Furthermore, margin of safety is related to confidence in the ability of the fission product barriers to perform their accident mitigation functions. These barriers include the fuel and fuel cladding, the RCS, and the containment and containment-related systems. The proposed changes will not impact the reliability of these barriers to function. Radiological doses to plant operators or to the public will not be impacted as a result of the proposed change.

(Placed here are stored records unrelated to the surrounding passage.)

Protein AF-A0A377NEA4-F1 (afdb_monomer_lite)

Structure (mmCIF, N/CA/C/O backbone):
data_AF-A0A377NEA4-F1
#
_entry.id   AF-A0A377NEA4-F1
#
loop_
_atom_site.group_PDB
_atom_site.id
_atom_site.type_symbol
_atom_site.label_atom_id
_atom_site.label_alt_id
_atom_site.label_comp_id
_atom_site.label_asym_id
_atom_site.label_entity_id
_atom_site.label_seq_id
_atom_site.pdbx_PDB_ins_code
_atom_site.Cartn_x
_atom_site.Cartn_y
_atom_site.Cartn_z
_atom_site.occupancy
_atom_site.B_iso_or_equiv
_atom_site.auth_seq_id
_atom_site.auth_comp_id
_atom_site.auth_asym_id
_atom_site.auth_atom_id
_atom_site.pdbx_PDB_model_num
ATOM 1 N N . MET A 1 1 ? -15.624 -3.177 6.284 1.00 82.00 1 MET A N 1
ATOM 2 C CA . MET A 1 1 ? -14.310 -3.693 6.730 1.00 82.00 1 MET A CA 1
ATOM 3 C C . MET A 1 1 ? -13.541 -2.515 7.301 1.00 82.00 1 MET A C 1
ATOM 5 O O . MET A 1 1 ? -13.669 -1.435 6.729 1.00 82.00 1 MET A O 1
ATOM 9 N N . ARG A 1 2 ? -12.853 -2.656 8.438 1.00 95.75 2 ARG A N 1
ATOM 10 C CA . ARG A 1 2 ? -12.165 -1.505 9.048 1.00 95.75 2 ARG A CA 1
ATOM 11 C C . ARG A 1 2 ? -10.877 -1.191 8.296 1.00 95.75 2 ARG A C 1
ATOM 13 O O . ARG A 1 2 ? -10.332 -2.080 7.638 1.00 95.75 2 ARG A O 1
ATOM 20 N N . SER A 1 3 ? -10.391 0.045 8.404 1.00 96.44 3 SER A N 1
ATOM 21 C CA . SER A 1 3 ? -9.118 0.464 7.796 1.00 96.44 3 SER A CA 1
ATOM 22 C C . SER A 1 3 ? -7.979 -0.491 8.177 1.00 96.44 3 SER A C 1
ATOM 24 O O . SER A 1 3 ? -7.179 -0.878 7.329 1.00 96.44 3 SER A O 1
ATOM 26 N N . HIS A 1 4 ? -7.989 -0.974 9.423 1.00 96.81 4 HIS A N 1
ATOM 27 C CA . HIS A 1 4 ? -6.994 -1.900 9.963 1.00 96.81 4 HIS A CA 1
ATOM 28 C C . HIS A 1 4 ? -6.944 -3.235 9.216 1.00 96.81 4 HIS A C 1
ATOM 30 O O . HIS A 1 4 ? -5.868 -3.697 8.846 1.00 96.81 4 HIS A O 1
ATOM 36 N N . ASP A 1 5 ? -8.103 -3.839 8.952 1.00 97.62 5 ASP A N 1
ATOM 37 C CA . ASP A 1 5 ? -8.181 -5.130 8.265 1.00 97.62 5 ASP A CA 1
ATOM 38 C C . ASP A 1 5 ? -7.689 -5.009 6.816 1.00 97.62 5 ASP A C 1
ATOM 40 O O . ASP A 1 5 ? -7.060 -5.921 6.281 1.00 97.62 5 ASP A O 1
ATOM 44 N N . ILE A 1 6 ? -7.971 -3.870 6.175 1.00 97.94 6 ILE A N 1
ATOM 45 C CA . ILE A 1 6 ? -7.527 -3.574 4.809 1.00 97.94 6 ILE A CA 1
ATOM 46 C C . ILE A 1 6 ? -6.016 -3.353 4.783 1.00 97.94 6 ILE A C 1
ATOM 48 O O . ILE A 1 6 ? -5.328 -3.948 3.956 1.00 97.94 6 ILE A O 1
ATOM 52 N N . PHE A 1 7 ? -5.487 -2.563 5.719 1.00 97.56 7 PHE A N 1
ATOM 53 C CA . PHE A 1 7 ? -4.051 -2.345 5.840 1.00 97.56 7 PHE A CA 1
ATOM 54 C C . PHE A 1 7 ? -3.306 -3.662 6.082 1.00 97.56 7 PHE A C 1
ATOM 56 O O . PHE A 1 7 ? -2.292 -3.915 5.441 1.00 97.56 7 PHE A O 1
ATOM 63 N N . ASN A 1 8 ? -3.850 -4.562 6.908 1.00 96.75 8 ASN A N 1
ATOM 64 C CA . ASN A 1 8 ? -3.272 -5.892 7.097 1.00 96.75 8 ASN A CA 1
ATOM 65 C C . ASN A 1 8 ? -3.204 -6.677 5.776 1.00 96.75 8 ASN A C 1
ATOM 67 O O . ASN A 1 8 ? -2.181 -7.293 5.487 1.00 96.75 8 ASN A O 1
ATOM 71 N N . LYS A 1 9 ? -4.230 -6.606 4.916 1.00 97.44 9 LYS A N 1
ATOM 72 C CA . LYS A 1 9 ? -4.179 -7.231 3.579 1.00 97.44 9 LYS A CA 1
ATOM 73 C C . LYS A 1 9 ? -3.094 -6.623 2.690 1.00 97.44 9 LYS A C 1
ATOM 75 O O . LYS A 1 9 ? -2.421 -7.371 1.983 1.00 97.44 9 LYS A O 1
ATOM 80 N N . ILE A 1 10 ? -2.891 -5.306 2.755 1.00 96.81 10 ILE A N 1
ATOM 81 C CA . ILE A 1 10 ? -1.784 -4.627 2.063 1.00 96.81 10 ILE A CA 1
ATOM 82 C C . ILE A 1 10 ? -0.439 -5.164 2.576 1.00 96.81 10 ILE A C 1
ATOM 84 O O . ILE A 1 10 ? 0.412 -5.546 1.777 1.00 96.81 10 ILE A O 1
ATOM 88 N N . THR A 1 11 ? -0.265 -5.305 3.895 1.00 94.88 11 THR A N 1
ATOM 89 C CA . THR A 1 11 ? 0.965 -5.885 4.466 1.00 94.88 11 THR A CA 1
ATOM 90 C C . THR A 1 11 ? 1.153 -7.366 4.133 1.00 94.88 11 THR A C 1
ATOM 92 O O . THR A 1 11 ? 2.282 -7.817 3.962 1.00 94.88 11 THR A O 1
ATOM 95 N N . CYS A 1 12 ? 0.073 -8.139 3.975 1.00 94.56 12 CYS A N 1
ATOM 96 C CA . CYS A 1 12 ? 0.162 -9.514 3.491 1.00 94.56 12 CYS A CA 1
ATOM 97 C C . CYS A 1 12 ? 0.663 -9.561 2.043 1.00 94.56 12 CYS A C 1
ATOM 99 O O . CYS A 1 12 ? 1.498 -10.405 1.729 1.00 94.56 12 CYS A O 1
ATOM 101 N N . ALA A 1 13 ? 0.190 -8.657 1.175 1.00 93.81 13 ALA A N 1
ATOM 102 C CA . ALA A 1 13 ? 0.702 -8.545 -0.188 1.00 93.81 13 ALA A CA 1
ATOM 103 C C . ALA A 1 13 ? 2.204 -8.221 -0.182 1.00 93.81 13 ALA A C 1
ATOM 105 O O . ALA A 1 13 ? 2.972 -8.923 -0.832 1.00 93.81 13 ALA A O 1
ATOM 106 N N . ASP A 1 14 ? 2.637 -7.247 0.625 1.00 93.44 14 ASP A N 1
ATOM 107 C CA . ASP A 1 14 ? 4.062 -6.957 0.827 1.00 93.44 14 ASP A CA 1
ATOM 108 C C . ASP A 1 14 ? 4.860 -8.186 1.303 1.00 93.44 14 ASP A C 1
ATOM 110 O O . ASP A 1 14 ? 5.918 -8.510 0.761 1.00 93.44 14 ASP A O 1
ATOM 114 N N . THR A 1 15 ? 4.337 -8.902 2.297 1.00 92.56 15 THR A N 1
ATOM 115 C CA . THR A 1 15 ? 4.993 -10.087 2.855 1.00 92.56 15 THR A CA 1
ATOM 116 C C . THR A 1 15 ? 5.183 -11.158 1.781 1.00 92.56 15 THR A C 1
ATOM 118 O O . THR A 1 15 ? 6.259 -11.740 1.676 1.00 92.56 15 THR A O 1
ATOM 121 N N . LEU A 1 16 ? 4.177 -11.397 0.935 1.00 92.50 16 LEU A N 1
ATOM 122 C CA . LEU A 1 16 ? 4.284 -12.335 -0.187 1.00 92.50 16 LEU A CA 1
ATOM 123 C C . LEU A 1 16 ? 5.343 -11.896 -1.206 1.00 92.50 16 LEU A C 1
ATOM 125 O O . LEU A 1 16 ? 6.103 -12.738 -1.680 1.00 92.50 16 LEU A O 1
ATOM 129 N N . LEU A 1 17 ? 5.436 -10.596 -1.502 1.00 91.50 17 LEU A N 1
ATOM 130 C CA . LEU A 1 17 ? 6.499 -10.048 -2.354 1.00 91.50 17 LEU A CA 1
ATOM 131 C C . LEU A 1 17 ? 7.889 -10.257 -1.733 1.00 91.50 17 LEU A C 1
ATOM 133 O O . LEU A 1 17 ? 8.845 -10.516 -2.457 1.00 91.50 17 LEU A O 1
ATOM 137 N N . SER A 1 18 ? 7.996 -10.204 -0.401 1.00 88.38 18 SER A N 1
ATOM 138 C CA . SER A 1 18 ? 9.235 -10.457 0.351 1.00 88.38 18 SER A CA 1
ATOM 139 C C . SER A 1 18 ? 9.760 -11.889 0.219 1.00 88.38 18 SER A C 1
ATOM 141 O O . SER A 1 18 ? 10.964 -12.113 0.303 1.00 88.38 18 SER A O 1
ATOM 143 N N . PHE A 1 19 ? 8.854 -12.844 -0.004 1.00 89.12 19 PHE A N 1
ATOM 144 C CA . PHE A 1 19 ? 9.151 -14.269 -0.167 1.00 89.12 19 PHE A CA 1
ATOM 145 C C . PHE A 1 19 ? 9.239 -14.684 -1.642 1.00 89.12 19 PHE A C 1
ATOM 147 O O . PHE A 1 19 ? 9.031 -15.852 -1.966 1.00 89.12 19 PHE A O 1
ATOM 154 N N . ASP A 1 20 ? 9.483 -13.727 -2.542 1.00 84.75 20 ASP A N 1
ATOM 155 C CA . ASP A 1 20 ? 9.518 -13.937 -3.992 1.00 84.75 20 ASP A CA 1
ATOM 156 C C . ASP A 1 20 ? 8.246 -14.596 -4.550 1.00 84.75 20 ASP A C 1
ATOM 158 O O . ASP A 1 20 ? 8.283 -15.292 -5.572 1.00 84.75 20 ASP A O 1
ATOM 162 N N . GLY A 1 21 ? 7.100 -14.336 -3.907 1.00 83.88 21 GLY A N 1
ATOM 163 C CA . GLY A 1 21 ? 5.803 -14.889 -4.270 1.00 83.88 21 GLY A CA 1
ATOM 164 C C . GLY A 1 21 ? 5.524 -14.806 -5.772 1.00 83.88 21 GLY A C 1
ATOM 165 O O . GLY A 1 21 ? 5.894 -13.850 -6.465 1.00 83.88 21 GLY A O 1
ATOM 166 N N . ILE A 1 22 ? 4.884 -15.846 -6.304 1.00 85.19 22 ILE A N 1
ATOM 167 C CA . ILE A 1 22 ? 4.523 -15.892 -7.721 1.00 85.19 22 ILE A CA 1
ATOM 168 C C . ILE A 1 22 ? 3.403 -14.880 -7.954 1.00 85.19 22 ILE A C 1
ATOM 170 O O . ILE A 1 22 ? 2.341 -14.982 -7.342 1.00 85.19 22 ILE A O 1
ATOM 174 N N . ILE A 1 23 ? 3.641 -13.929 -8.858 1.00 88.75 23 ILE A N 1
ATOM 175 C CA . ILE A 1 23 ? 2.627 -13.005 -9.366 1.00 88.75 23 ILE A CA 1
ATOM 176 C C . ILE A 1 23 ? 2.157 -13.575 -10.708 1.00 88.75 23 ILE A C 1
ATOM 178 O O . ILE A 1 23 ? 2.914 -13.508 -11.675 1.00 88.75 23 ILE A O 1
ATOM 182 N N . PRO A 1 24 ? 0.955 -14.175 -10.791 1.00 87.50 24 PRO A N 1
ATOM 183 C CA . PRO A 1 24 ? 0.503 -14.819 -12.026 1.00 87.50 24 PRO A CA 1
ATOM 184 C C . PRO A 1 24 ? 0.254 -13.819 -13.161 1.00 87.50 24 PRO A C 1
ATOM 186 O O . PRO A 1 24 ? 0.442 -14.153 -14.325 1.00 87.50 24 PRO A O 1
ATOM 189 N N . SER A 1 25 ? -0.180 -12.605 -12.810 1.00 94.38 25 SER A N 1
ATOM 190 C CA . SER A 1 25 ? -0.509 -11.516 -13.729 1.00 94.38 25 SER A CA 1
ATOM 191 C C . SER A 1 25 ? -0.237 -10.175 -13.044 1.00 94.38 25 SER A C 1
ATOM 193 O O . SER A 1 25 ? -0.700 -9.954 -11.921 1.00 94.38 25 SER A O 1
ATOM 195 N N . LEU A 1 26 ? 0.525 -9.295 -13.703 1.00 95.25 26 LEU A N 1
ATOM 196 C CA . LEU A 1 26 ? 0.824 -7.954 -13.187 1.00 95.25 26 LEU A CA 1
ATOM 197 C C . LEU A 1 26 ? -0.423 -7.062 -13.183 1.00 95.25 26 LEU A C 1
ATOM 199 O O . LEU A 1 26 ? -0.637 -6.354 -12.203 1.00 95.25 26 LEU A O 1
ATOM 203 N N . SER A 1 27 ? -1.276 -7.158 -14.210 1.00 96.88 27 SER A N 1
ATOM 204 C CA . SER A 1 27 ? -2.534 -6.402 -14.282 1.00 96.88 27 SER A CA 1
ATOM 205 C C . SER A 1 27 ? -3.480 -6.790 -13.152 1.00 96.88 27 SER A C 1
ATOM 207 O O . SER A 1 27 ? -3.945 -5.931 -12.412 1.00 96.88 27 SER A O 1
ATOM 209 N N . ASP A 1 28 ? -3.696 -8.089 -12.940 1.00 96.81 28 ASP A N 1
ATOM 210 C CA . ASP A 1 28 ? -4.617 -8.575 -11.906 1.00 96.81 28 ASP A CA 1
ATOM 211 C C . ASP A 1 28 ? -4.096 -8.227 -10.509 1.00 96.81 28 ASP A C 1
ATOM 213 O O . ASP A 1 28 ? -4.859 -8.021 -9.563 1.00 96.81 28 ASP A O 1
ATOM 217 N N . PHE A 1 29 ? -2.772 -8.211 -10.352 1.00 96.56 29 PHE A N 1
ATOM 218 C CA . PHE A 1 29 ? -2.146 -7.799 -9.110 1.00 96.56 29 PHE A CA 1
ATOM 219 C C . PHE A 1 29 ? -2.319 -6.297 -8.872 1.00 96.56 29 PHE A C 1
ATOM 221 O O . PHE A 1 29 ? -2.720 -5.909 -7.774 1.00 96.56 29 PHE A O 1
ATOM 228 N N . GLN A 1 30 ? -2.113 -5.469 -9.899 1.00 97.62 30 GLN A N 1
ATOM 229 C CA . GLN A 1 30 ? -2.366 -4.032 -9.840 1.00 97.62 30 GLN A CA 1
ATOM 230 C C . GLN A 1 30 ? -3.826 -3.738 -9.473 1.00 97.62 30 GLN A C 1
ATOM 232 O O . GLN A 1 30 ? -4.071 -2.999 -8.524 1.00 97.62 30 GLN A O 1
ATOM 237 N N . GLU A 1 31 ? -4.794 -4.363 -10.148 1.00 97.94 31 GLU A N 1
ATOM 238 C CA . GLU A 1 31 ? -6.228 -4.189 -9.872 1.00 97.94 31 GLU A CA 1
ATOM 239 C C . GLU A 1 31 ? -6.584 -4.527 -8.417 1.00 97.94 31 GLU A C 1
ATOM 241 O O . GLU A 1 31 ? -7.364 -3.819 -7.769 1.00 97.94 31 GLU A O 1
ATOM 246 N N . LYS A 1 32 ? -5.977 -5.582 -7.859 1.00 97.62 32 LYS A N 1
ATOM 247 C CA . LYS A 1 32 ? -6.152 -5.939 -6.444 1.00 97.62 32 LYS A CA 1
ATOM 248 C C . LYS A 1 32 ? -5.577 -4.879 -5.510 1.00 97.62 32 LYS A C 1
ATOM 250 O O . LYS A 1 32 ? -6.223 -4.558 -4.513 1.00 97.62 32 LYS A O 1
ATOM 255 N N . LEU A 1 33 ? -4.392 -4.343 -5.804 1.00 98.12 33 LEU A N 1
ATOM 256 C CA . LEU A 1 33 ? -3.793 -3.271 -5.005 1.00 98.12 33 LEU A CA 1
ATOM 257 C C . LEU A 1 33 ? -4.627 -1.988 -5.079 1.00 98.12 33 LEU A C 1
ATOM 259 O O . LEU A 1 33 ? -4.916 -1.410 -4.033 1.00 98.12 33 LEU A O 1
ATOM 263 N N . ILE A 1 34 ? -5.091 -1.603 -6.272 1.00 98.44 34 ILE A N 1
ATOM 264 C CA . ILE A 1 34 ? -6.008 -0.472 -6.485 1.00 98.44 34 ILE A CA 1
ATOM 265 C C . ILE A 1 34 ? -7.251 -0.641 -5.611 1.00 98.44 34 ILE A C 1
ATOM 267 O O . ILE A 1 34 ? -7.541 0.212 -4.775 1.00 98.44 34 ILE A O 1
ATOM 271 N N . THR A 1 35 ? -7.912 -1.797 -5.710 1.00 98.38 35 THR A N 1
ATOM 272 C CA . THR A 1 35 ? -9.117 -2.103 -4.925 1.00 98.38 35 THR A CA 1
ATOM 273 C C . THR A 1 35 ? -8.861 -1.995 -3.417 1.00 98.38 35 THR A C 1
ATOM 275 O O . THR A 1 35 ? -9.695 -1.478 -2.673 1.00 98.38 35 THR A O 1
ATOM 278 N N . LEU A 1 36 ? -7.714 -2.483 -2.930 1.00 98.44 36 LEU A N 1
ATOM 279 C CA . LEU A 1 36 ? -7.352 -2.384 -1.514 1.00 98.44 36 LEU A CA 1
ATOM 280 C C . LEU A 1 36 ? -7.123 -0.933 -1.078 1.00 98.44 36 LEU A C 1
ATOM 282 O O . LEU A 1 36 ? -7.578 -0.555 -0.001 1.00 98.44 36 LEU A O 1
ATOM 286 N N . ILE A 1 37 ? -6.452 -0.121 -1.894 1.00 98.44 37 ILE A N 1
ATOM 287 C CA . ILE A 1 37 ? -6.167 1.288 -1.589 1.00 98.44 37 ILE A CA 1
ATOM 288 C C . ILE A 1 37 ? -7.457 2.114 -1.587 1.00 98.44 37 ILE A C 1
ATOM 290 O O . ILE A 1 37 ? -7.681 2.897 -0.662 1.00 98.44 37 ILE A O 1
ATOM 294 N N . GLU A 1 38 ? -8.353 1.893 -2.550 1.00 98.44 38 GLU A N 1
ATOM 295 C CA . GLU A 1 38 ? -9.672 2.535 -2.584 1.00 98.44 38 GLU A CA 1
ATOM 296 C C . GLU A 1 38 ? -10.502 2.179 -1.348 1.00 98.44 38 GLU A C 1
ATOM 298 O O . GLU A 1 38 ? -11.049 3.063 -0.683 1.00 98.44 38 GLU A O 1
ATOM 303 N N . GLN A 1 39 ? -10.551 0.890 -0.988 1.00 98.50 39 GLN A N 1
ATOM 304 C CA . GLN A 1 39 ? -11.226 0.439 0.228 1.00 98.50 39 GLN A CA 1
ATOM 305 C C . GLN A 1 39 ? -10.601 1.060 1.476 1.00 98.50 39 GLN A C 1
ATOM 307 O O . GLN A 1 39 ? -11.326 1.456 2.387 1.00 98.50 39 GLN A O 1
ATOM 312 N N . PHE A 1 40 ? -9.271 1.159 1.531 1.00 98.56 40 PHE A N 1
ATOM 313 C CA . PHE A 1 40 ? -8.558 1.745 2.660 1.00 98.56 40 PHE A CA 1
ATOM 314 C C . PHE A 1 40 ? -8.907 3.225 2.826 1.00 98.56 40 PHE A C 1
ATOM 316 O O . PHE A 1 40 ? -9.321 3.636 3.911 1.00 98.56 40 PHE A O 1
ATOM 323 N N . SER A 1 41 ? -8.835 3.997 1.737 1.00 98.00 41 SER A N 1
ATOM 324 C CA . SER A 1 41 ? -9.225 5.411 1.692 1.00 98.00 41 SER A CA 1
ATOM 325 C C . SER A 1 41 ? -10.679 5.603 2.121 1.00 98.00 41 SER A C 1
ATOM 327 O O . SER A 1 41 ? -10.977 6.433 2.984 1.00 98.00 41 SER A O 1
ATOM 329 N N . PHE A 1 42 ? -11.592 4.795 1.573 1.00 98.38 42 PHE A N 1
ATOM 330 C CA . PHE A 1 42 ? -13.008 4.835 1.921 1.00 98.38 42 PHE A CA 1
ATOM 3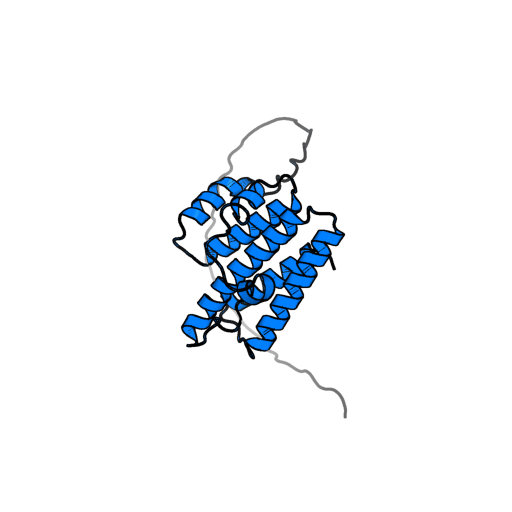31 C C . PHE A 1 42 ? -13.241 4.541 3.406 1.00 98.38 42 PHE A C 1
ATOM 333 O O . PHE A 1 42 ? -13.945 5.297 4.077 1.00 98.38 42 PHE A O 1
ATOM 340 N N . SER A 1 43 ? -12.629 3.483 3.942 1.00 98.44 43 SER A N 1
ATOM 341 C CA . SER A 1 43 ? -12.783 3.117 5.350 1.00 98.44 43 SER A CA 1
ATOM 342 C C . SER A 1 43 ? -12.204 4.171 6.288 1.00 98.44 43 SER A C 1
ATOM 344 O O . SER A 1 43 ? -12.850 4.490 7.279 1.00 98.44 43 SER A O 1
ATOM 346 N N . LEU A 1 44 ? -11.055 4.775 5.970 1.00 98.19 44 LEU A N 1
ATOM 347 C CA . LEU A 1 44 ? -10.497 5.862 6.779 1.00 98.19 44 LEU A CA 1
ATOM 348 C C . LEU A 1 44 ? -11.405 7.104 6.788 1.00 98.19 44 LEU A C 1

The change in the TS definition of SOM will have no impact to these barriers.
The NRC staff reviewed the licensee's submittals relative to the TSTF and STS and concludes that the proposed change meets 10 CFR 50.36 and is, therefore, acceptable.
Based on the above evaluation, the NRC staff concludes the licensee's proposed change to the TSs definition of SOM is acceptable.
3.14 TSTF-266-A, Revision 3, "Eliminate the Remote Shutdown System Table of Instrumentation and Controls" The NRC approved this change to STS Revision 1 on September 10, 1999. This traveler revised WOG STS 3.3.4 by removing a list of Remote Shutdown System instrumentation and controls from the TSs and placing them in the TS Bases.
TS LCO 3.3.4 currently states:
The Remote Shutdown System Functions in Table 3.3.4-1 shall be OPERABLE.
Revised TS LCO 3.3.4 would state:
The Remote Shutdown System Functions shall be OPERABLE.
The proposed change removes the LCO Table 3.3.4-1, "Remote Shutdown System Instrumentation and Controls," from the TSs, and places the table and its contents in the TS Bases.
NRC Staff Evaluation
The VEGP Remote Shutdown System provides the operator with sufficient instrumentation and controls to place and maintain the unit in a safe shutdown condition from a location other than the control room. This capability is necessary to protect against the possibility that the control room becomes inaccessible.
If the control room becomes inaccessible, the operators can establish control at the remote shutdown panel and place and maintain the unit in MODE 3. Not all controls and necessary transfer switches are located at the remote shutdown panel. Some controls and transfer switches will have to be operated locally at the switchgear, motor control panels, or other local stations. Table 3.3.4-1 lists the readout location, transfer switch location, and controls location for remote shutdown instrumentation. The proposed change would relocate these requirements to the TS licensee-controlled documents.
GDC-19 requires that remote shutdown capability be provided. The VEGP FSAR, Revision 19, Chapter 3, discusses the licensee's position on GDC 19 and states:
In the event that the operators are forced to abandon the control room, panel-mounted instrumentation and controls are provided on the train-related shutdown panels to achieve and maintain the plant in the safe shutdown condition.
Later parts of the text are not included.